There are two kubelet nodes and each kubelet node contains several containers including server with wildfly. Even though I do not define containerPort <> hostPort, the management console can be reached with port 9990 from outside. I do not have any clue, why?
- name: server
image: registry/server:develop-latest
ports:
- name: server-https
containerPort: 8443
hostPort: 8443
In docker container inspect <container-id> I see:
"ExposedPorts": {
"9990/tcp": {},
...
So,
- Why container port 9990 is exposed? and
- Why containerPort 9990 is mapped to hostPort and I can reach the port 9990 from outside?
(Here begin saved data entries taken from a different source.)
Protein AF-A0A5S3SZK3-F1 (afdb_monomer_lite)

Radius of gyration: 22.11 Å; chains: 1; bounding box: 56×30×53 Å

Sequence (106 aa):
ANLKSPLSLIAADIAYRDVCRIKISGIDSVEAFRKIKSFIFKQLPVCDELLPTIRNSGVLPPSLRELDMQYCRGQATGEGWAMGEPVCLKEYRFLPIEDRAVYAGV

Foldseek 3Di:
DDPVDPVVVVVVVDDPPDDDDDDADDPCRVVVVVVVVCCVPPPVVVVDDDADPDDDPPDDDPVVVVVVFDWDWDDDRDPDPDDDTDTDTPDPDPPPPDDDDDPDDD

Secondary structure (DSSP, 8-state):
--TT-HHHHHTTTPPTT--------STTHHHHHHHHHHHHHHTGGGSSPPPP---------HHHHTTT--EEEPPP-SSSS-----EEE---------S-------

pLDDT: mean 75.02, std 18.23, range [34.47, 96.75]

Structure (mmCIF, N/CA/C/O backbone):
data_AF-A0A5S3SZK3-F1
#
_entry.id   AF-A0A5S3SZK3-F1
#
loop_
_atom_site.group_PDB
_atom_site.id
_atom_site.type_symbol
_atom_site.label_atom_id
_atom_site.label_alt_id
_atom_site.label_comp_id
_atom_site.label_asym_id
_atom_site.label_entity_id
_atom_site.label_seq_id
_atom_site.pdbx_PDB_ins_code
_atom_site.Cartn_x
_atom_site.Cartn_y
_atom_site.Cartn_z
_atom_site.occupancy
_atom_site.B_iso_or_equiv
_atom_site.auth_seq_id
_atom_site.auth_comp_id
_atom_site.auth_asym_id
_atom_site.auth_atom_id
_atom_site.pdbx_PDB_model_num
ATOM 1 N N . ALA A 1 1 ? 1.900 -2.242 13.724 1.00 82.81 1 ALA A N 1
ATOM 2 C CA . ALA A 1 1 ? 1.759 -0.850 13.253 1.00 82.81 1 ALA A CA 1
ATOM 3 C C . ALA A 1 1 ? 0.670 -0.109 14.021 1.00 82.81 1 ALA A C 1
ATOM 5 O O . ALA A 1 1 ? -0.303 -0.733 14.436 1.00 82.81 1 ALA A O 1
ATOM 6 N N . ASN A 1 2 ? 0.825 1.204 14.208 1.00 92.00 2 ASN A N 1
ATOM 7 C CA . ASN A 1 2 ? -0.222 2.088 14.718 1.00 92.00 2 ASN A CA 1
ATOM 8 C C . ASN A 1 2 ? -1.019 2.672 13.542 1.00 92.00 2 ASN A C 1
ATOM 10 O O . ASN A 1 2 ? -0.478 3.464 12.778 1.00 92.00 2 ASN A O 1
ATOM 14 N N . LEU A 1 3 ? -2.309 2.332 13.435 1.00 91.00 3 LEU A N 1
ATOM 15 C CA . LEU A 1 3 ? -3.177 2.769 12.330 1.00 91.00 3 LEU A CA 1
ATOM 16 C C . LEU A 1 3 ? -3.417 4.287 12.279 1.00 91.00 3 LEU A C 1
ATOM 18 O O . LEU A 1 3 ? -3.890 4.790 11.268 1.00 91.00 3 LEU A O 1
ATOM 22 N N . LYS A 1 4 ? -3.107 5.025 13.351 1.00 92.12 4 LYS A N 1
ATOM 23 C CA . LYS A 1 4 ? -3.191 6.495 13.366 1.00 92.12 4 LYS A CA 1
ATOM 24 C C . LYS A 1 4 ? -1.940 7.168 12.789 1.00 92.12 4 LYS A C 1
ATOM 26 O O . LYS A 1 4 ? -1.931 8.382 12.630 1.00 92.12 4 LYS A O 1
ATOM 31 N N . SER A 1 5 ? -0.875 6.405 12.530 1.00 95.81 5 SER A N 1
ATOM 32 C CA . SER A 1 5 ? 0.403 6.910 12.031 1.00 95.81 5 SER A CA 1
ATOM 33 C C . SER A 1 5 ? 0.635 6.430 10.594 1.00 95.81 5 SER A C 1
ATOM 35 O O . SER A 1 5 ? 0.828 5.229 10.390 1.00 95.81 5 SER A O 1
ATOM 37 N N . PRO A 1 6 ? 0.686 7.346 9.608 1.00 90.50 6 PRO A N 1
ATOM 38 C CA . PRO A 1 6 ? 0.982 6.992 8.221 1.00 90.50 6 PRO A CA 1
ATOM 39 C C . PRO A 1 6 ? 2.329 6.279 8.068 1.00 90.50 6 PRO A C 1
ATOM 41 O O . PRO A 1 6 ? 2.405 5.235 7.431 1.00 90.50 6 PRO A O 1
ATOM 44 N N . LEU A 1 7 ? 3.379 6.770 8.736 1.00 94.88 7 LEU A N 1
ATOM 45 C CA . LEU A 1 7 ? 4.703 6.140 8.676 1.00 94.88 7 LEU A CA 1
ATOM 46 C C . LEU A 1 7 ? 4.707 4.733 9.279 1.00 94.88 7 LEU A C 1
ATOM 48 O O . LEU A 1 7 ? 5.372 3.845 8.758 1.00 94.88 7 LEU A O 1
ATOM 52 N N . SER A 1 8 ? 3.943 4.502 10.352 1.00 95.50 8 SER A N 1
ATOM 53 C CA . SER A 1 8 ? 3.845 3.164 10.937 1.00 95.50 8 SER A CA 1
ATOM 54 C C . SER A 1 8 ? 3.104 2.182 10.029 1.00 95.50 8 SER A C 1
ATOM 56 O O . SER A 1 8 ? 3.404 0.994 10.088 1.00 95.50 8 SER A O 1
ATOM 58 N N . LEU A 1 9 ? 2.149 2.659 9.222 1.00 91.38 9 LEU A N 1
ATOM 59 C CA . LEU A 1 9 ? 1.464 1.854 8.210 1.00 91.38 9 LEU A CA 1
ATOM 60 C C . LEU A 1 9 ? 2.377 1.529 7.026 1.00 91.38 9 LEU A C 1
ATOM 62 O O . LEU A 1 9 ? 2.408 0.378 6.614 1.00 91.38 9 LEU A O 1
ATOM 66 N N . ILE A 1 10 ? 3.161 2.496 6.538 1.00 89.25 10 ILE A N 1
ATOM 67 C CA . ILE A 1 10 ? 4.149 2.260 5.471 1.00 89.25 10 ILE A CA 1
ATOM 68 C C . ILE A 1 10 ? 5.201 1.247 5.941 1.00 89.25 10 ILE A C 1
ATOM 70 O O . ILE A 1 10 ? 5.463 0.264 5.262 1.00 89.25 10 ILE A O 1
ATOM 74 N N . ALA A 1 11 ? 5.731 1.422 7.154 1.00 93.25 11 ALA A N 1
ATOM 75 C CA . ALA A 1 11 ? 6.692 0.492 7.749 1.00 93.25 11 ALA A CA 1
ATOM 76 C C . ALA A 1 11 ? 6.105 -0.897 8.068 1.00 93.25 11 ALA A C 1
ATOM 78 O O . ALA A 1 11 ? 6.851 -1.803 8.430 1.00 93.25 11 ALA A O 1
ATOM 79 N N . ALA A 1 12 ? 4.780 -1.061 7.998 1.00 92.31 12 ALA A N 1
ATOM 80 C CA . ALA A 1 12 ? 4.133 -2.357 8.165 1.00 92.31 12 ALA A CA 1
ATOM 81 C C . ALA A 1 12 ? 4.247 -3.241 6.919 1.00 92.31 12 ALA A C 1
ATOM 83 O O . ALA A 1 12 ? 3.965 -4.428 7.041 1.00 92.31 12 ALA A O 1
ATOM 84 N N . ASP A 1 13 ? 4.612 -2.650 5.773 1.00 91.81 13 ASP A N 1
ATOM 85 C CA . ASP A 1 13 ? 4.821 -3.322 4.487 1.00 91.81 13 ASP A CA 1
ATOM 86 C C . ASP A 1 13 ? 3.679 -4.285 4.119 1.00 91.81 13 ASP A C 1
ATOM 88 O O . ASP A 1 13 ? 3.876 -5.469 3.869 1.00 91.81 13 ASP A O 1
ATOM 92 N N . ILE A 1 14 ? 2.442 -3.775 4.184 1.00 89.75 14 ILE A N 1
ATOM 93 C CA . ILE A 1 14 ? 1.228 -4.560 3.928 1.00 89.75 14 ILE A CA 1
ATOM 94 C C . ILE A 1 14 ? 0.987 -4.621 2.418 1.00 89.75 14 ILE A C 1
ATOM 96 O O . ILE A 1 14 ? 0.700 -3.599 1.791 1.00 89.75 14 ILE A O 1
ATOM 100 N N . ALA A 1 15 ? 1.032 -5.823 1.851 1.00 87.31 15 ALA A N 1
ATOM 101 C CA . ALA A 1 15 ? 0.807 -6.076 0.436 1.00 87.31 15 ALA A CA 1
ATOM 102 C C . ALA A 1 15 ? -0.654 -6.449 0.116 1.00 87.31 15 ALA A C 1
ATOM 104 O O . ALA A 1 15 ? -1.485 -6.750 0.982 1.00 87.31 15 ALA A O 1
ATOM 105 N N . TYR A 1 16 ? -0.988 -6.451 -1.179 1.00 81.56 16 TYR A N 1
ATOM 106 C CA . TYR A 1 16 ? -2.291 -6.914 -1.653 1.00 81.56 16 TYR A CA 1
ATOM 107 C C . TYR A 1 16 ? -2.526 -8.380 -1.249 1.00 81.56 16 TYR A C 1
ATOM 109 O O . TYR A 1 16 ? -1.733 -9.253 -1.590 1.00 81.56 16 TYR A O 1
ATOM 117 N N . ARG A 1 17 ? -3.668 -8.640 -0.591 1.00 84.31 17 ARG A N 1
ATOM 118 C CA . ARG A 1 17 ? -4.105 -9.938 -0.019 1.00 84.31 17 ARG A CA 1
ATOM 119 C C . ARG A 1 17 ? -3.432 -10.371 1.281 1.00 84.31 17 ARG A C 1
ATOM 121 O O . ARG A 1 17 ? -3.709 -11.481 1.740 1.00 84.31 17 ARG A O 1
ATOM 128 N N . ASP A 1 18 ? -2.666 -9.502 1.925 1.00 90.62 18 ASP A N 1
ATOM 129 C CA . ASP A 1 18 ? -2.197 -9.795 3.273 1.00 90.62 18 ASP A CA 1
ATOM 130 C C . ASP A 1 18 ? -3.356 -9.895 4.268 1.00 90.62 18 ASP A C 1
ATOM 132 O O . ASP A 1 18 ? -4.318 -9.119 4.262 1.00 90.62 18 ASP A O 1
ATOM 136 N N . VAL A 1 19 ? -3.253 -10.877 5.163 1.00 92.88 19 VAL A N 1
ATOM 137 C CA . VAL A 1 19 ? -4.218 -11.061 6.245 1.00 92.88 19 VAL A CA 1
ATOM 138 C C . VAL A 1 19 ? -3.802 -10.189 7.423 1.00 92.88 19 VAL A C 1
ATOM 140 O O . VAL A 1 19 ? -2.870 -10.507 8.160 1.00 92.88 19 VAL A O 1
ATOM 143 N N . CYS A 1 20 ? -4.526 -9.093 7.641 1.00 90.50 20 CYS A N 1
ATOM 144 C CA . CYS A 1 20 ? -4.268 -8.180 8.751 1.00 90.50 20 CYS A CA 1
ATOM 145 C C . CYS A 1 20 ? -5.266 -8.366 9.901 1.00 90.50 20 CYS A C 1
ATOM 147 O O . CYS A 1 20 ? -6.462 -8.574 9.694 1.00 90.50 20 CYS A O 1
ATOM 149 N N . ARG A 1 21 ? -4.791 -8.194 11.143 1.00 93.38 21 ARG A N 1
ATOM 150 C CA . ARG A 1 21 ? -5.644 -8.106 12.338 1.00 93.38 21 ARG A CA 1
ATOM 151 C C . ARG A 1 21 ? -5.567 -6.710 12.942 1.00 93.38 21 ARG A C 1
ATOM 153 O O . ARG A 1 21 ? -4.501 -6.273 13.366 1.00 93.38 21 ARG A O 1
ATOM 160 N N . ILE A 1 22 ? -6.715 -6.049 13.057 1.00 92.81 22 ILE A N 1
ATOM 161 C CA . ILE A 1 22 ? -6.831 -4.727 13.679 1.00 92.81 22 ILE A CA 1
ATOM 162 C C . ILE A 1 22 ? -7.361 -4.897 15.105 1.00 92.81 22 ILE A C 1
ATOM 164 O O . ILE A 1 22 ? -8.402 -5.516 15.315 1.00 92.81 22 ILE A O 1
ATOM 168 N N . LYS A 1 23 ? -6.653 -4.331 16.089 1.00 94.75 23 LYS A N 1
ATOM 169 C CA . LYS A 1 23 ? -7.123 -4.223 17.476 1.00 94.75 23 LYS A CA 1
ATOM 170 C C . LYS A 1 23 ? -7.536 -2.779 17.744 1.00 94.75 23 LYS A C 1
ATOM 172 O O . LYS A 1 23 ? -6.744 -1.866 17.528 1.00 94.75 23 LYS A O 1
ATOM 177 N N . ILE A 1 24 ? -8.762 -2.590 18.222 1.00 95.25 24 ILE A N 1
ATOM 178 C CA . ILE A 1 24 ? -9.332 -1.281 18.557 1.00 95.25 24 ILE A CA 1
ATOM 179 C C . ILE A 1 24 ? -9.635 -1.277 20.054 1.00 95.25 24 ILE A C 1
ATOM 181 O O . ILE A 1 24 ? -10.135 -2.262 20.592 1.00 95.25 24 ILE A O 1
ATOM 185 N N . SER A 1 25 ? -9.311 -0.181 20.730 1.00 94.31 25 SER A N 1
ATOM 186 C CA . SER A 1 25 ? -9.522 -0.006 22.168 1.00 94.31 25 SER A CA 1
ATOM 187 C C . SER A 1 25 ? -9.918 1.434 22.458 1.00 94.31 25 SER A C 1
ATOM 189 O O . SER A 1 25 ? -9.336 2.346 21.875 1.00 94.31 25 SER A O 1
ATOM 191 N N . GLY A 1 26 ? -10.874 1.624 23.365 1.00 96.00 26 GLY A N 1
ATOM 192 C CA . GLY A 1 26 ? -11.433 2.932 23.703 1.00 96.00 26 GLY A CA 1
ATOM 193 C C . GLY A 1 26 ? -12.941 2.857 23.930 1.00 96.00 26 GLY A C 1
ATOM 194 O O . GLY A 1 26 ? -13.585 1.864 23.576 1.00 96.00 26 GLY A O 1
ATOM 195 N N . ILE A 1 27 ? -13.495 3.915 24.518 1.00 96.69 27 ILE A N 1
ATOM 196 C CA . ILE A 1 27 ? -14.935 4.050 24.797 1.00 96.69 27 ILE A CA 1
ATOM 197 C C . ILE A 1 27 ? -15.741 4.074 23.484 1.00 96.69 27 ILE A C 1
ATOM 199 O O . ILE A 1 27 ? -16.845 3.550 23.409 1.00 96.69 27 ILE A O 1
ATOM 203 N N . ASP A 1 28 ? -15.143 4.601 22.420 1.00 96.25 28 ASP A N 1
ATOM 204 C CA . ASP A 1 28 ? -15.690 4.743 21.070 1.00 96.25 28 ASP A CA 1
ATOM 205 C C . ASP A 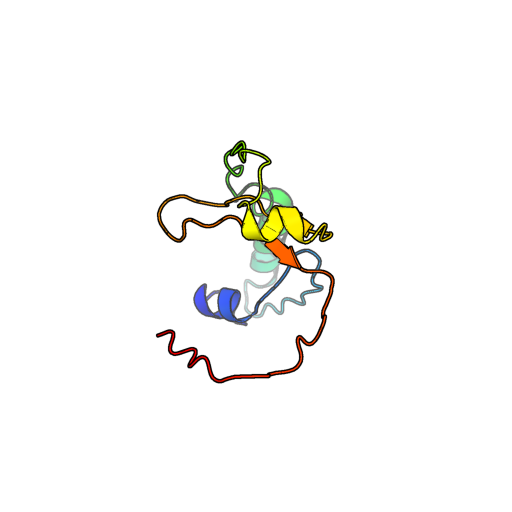1 28 ? -15.357 3.560 20.138 1.00 96.25 28 ASP A C 1
ATOM 207 O O . ASP A 1 28 ? -15.597 3.625 18.930 1.00 96.25 28 ASP A O 1
ATOM 211 N N . SER A 1 29 ? -14.812 2.460 20.670 1.00 95.62 29 SER A N 1
ATOM 212 C CA . SER A 1 29 ? -14.281 1.343 19.870 1.00 95.62 29 SER A CA 1
ATOM 213 C C . SER A 1 29 ? -15.286 0.739 18.882 1.00 95.62 29 SER A C 1
ATOM 215 O O . SER A 1 29 ? -14.912 0.390 17.760 1.00 95.62 29 SER A O 1
ATOM 217 N N . VAL A 1 30 ? -16.565 0.659 19.259 1.00 95.50 30 VAL A N 1
ATOM 218 C CA . VAL A 1 30 ? -17.647 0.142 18.404 1.00 95.50 30 VAL A CA 1
ATOM 219 C C . VAL A 1 30 ? -17.903 1.066 17.213 1.00 95.50 30 VAL A C 1
ATOM 221 O O . VAL A 1 30 ? -18.029 0.611 16.072 1.00 95.50 30 VAL A O 1
ATOM 224 N N . GLU A 1 31 ? -17.949 2.375 17.454 1.00 96.75 31 GLU A N 1
ATOM 225 C CA . GLU A 1 31 ? -18.158 3.359 16.396 1.00 96.75 31 GLU A CA 1
ATOM 226 C C . GLU A 1 31 ? -16.940 3.432 15.467 1.00 96.75 31 GLU A C 1
ATOM 228 O O . GLU A 1 31 ? -17.096 3.429 14.241 1.00 96.75 31 GLU A O 1
ATOM 233 N N . ALA A 1 32 ? -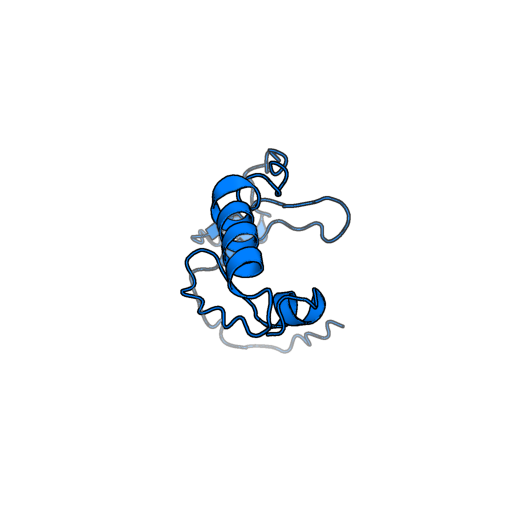15.733 3.418 16.039 1.00 95.44 32 ALA A N 1
ATOM 234 C CA . ALA A 1 32 ? -14.478 3.381 15.300 1.00 95.44 32 ALA A CA 1
ATOM 235 C C . ALA A 1 32 ? -14.395 2.143 14.395 1.00 95.44 32 ALA A C 1
ATOM 237 O O . ALA A 1 32 ? -14.094 2.275 13.209 1.00 95.44 32 ALA A O 1
ATOM 238 N N . PHE A 1 33 ? -14.748 0.956 14.904 1.00 95.81 33 PHE A N 1
ATOM 239 C CA . PHE A 1 33 ? -14.816 -0.266 14.099 1.00 95.81 33 PHE A CA 1
ATOM 240 C C . PHE A 1 33 ? -15.760 -0.106 12.905 1.00 95.81 33 PHE A C 1
ATOM 242 O O . PHE A 1 33 ? -15.390 -0.437 11.779 1.00 95.81 33 PHE A O 1
ATOM 249 N N . ARG A 1 34 ? -16.962 0.444 13.122 1.00 96.25 34 ARG A N 1
ATOM 250 C CA . ARG A 1 34 ? -17.948 0.645 12.052 1.00 96.25 34 ARG A CA 1
ATOM 251 C C . ARG A 1 34 ? -17.422 1.581 10.962 1.00 96.25 34 ARG A C 1
ATOM 253 O O . ARG A 1 34 ? -17.567 1.271 9.778 1.00 96.25 34 ARG A O 1
ATOM 260 N N . LYS A 1 35 ? -16.799 2.69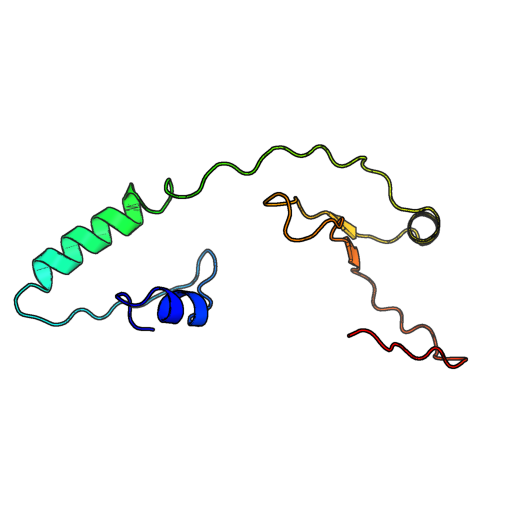8 11.349 1.00 95.88 35 LYS A N 1
ATOM 261 C CA . LYS A 1 35 ? -16.218 3.674 10.413 1.00 95.88 35 LYS A CA 1
ATOM 262 C C . LYS A 1 35 ? -15.045 3.077 9.634 1.00 95.88 35 LYS A C 1
ATOM 264 O O . LYS A 1 35 ? -15.055 3.136 8.409 1.00 95.88 35 LYS A O 1
ATOM 269 N N . ILE A 1 36 ? -14.098 2.433 10.320 1.00 94.56 36 ILE A N 1
ATOM 270 C CA . ILE A 1 36 ? -12.924 1.799 9.698 1.00 94.56 36 ILE A CA 1
ATOM 271 C C . ILE A 1 36 ? -13.354 0.696 8.732 1.00 94.56 36 ILE A C 1
ATOM 273 O O . ILE A 1 36 ? -12.899 0.664 7.592 1.00 94.56 36 ILE A O 1
ATOM 277 N N . LYS A 1 37 ? -14.286 -0.171 9.145 1.00 94.62 37 LYS A N 1
ATOM 278 C CA . LYS A 1 37 ? -14.835 -1.219 8.280 1.00 94.62 37 LYS A CA 1
ATOM 279 C C . LYS A 1 37 ? -15.455 -0.617 7.019 1.00 94.62 37 LYS A C 1
ATOM 281 O O . LYS A 1 37 ? -15.175 -1.078 5.919 1.00 94.62 37 LYS A O 1
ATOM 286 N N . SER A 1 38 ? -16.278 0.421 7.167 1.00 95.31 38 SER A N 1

CodePudding user response:
You can expose the port in two places, when you run the container, and when you build the image. Typically you only do the latter since exposing the port is documentation of what ports are likely listening for connections inside the container (it doesn't have any affect on networking).
To see if the port was exposed at build time, you can run:
docker image inspect registry/server:develop-latest
And if that port wasn't exposed in your build, then it was likely exposed in your base image.
CodePudding user response:
...I can reach the port 9990 from outside?
Presumed "outside" here means the host network; then hostNetwork: true
in your pod spec would allow that in this case.
Otherwise, please post the complete spec and describe the url/endpoint you used to "reach the port 9990" in your question.